*Dataset items*:
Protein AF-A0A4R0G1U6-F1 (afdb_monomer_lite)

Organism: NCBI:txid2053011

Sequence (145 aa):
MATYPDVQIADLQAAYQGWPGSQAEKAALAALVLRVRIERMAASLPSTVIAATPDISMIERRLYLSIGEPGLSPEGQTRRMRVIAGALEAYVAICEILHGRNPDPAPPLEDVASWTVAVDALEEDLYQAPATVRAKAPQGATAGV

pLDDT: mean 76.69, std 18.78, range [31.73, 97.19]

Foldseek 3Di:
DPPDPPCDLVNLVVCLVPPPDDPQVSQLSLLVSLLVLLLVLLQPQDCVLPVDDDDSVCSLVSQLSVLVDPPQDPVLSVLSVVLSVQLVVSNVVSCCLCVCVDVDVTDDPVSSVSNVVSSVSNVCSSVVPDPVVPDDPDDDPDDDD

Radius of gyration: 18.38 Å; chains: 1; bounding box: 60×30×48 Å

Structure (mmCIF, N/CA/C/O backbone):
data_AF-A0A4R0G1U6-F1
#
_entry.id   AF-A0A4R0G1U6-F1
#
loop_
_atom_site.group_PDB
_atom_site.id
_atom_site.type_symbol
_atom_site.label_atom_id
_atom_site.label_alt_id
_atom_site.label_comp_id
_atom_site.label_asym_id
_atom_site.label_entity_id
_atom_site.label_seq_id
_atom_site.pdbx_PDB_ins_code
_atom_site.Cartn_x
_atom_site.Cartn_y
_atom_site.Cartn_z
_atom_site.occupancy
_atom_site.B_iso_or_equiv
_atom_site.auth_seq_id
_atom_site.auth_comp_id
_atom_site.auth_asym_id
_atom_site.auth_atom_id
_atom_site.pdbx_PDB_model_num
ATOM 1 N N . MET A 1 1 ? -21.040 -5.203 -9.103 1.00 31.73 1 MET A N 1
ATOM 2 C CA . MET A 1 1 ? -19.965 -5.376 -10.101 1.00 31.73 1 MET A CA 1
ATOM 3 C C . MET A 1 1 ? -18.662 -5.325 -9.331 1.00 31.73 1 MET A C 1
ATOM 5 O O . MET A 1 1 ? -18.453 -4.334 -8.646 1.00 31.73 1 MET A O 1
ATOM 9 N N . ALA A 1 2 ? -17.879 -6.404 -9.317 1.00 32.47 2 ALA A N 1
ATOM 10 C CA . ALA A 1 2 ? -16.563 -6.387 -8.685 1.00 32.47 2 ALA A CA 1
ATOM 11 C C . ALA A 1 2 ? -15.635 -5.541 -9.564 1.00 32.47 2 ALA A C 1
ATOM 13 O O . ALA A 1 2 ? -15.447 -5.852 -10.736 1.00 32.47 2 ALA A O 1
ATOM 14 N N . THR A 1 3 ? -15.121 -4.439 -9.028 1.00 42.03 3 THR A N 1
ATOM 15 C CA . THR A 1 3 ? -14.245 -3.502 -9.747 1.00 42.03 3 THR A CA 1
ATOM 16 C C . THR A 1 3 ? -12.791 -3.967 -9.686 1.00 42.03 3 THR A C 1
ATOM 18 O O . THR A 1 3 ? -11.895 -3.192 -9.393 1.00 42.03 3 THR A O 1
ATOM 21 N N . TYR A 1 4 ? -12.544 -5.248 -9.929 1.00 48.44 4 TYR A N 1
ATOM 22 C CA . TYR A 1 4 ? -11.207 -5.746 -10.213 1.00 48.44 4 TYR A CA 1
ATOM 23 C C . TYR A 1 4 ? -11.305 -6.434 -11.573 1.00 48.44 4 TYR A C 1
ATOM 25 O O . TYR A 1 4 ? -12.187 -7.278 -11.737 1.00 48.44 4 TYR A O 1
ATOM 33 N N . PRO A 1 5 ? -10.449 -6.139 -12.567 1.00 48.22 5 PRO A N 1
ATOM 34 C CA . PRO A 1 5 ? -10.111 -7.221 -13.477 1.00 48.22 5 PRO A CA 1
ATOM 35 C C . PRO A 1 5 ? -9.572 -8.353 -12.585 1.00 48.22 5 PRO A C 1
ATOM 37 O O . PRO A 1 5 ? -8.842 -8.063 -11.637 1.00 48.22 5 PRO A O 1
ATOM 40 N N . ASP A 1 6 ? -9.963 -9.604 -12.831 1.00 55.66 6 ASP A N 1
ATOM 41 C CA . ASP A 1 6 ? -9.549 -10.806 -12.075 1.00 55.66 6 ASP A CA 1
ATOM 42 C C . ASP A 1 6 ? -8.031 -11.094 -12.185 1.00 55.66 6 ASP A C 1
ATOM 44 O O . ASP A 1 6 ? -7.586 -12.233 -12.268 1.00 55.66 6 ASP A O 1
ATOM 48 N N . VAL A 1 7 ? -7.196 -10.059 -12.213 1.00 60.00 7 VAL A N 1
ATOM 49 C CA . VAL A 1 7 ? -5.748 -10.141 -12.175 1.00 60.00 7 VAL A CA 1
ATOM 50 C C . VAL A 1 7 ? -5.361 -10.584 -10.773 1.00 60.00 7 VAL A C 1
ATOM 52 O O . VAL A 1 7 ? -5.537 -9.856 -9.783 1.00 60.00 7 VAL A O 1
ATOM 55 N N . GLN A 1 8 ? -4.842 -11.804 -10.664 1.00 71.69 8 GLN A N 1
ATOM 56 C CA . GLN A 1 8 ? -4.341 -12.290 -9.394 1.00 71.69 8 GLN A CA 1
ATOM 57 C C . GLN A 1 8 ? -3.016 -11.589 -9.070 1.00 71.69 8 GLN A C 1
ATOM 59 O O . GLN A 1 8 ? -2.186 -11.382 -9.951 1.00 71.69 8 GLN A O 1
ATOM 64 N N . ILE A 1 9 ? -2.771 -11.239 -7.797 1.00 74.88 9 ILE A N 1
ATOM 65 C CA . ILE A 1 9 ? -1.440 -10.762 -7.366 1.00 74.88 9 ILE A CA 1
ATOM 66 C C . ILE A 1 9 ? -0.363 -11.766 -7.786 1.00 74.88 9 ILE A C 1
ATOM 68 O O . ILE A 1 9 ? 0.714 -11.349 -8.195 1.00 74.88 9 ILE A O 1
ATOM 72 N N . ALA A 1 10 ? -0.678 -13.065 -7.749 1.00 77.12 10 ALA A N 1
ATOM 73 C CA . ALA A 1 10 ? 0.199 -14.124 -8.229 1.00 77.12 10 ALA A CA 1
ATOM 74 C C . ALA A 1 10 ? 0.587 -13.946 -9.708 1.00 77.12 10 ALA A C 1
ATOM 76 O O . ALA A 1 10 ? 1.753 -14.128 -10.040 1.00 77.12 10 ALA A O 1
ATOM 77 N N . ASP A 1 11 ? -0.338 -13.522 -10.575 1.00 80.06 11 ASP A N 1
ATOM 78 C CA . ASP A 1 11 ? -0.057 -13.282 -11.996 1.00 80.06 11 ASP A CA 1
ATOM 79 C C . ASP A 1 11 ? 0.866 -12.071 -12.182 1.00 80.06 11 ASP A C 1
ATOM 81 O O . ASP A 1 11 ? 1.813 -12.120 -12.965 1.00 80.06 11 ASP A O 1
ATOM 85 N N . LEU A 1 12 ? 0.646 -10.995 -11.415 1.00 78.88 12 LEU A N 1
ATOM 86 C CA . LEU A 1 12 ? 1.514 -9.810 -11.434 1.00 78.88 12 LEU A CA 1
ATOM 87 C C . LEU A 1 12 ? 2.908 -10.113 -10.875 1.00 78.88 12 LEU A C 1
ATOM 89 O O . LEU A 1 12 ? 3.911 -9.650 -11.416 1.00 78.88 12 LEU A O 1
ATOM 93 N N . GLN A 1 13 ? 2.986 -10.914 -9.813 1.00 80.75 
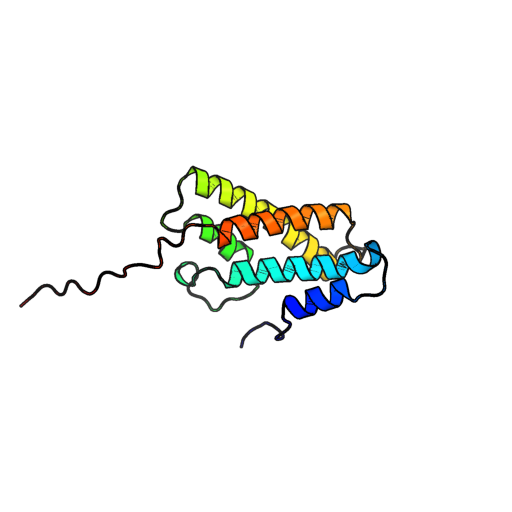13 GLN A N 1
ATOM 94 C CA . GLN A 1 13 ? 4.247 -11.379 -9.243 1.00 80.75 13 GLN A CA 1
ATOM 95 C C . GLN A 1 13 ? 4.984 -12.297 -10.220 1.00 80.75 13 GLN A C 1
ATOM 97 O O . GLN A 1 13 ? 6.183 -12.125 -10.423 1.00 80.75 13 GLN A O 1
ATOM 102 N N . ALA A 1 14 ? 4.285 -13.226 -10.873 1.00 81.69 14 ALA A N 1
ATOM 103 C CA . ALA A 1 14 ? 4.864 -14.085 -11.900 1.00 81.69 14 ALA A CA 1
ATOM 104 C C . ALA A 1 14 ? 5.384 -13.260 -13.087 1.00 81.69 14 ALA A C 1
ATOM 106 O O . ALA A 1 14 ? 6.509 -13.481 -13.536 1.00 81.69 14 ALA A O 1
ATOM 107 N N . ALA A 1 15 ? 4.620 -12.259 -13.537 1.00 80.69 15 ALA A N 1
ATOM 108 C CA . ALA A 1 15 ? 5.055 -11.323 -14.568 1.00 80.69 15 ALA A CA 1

* * *

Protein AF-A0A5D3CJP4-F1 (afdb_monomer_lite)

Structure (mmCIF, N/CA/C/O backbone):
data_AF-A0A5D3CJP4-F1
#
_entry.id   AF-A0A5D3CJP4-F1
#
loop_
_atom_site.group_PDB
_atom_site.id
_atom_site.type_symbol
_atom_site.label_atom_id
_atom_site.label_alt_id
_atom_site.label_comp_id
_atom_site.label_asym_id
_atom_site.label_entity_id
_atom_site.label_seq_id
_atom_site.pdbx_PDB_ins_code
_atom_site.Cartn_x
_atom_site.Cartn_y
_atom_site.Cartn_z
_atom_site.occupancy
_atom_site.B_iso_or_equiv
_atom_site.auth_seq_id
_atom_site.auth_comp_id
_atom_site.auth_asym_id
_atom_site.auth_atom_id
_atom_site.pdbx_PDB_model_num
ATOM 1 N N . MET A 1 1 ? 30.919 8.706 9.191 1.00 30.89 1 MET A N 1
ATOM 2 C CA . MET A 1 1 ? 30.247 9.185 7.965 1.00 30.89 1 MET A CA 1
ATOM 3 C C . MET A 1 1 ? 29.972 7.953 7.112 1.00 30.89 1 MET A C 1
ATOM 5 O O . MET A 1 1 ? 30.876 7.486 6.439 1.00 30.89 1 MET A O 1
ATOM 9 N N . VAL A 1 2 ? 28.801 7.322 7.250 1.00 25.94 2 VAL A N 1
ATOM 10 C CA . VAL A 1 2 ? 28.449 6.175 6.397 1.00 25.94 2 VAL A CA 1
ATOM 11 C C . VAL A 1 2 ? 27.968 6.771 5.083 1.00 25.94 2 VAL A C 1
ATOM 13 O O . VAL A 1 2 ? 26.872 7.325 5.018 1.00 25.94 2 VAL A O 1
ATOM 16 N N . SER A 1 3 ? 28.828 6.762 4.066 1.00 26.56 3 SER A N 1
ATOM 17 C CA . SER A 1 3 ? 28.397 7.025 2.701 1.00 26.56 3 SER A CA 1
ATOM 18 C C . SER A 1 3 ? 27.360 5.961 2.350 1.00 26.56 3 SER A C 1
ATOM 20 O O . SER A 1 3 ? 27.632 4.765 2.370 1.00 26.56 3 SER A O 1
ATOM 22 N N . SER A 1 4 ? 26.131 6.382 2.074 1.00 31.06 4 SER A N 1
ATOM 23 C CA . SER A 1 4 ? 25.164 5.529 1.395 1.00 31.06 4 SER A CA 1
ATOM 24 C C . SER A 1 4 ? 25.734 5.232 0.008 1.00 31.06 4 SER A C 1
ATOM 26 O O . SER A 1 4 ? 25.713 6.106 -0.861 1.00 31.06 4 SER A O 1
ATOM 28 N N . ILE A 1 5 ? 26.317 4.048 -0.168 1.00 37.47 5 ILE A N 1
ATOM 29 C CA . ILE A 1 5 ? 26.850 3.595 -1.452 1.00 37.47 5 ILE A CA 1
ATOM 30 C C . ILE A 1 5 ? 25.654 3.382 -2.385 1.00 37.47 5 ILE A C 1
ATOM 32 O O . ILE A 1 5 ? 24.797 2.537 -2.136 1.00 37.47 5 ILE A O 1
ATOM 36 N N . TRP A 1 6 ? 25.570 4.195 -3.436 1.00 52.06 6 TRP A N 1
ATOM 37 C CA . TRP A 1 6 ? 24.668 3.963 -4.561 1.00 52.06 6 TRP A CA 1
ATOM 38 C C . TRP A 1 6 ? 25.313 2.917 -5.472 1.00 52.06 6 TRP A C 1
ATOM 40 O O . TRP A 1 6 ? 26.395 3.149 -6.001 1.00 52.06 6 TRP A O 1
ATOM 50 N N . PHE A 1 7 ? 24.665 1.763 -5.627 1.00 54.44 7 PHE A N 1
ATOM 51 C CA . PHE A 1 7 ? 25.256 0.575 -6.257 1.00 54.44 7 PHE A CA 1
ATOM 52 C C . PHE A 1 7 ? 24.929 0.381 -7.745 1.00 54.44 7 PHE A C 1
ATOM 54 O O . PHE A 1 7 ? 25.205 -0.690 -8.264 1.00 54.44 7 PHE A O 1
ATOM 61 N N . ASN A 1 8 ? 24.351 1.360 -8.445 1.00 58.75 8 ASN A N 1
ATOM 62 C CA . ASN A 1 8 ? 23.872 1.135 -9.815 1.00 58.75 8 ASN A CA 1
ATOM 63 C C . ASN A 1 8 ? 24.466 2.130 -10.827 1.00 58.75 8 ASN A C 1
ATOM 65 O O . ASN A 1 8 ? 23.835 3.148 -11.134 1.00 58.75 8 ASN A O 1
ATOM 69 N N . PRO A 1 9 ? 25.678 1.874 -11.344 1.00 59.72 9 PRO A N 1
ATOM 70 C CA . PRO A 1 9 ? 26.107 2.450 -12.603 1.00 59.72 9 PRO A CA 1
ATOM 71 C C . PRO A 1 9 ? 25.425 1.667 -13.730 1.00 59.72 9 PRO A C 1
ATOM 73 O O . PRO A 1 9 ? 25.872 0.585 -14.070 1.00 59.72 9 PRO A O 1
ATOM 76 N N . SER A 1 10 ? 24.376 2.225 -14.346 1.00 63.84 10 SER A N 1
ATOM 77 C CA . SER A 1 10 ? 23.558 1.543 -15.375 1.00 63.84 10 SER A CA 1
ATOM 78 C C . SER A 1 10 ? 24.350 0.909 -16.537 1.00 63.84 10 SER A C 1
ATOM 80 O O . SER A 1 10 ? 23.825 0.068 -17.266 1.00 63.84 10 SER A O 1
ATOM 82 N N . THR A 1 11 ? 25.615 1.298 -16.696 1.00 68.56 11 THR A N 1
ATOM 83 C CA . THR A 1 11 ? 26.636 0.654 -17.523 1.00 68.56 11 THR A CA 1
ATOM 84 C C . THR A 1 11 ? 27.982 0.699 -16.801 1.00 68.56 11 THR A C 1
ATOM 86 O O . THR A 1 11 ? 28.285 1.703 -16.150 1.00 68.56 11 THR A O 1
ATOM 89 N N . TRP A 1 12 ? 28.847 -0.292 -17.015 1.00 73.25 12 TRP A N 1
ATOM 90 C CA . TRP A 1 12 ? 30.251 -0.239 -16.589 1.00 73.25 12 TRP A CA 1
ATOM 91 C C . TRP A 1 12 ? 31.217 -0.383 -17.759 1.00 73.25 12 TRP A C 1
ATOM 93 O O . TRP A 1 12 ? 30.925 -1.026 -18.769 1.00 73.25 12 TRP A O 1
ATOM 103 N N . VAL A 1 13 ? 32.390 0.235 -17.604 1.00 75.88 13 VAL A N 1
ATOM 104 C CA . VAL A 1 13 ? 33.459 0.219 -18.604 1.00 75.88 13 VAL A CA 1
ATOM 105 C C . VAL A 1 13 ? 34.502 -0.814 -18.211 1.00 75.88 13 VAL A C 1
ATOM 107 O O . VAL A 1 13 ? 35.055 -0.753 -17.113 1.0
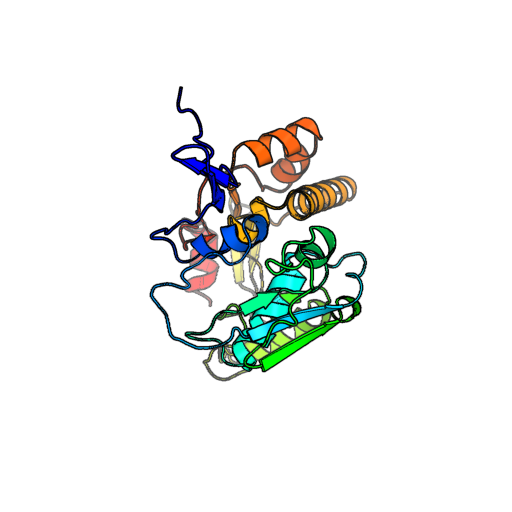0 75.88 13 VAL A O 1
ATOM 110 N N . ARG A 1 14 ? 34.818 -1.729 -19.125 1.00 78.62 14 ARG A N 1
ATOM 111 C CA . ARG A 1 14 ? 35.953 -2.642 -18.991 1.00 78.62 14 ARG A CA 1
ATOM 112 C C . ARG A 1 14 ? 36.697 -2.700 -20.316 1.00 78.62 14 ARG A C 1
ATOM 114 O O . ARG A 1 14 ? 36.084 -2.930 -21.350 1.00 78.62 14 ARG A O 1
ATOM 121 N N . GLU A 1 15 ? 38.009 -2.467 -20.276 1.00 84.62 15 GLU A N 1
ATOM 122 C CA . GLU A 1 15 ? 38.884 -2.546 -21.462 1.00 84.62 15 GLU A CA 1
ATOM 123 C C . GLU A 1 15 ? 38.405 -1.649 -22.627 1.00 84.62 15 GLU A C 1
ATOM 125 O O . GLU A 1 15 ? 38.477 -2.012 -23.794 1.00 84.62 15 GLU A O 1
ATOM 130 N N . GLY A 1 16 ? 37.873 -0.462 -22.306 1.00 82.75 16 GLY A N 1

*About this task*:
Taking the entries above, restate exactly those lines that fall between the line with "ATOM 97 O O" and the line with "ATOM 108 C CA", keeping both of those lines too.

*Output for this exercise*:
ATOM 97 O O . GLN A 1 13 ? 6.183 -12.125 -10.423 1.00 80.75 13 GLN A O 1
ATOM 102 N N . ALA A 1 14 ? 4.285 -13.226 -10.873 1.00 81.69 14 ALA A N 1
ATOM 103 C CA . ALA A 1 14 ? 4.864 -14.085 -11.900 1.00 81.69 14 ALA A CA 1
ATOM 104 C C . ALA A 1 14 ? 5.384 -13.260 -13.087 1.00 81.69 14 ALA A C 1
ATOM 106 O O . ALA A 1 14 ? 6.509 -13.481 -13.536 1.00 81.69 14 ALA A O 1
ATOM 107 N N . ALA A 1 15 ? 4.620 -12.259 -13.537 1.00 80.69 15 ALA A N 1
ATOM 108 C CA . ALA A 1 15 ? 5.055 -11.323 -14.568 1.00 80.69 15 ALA A CA 1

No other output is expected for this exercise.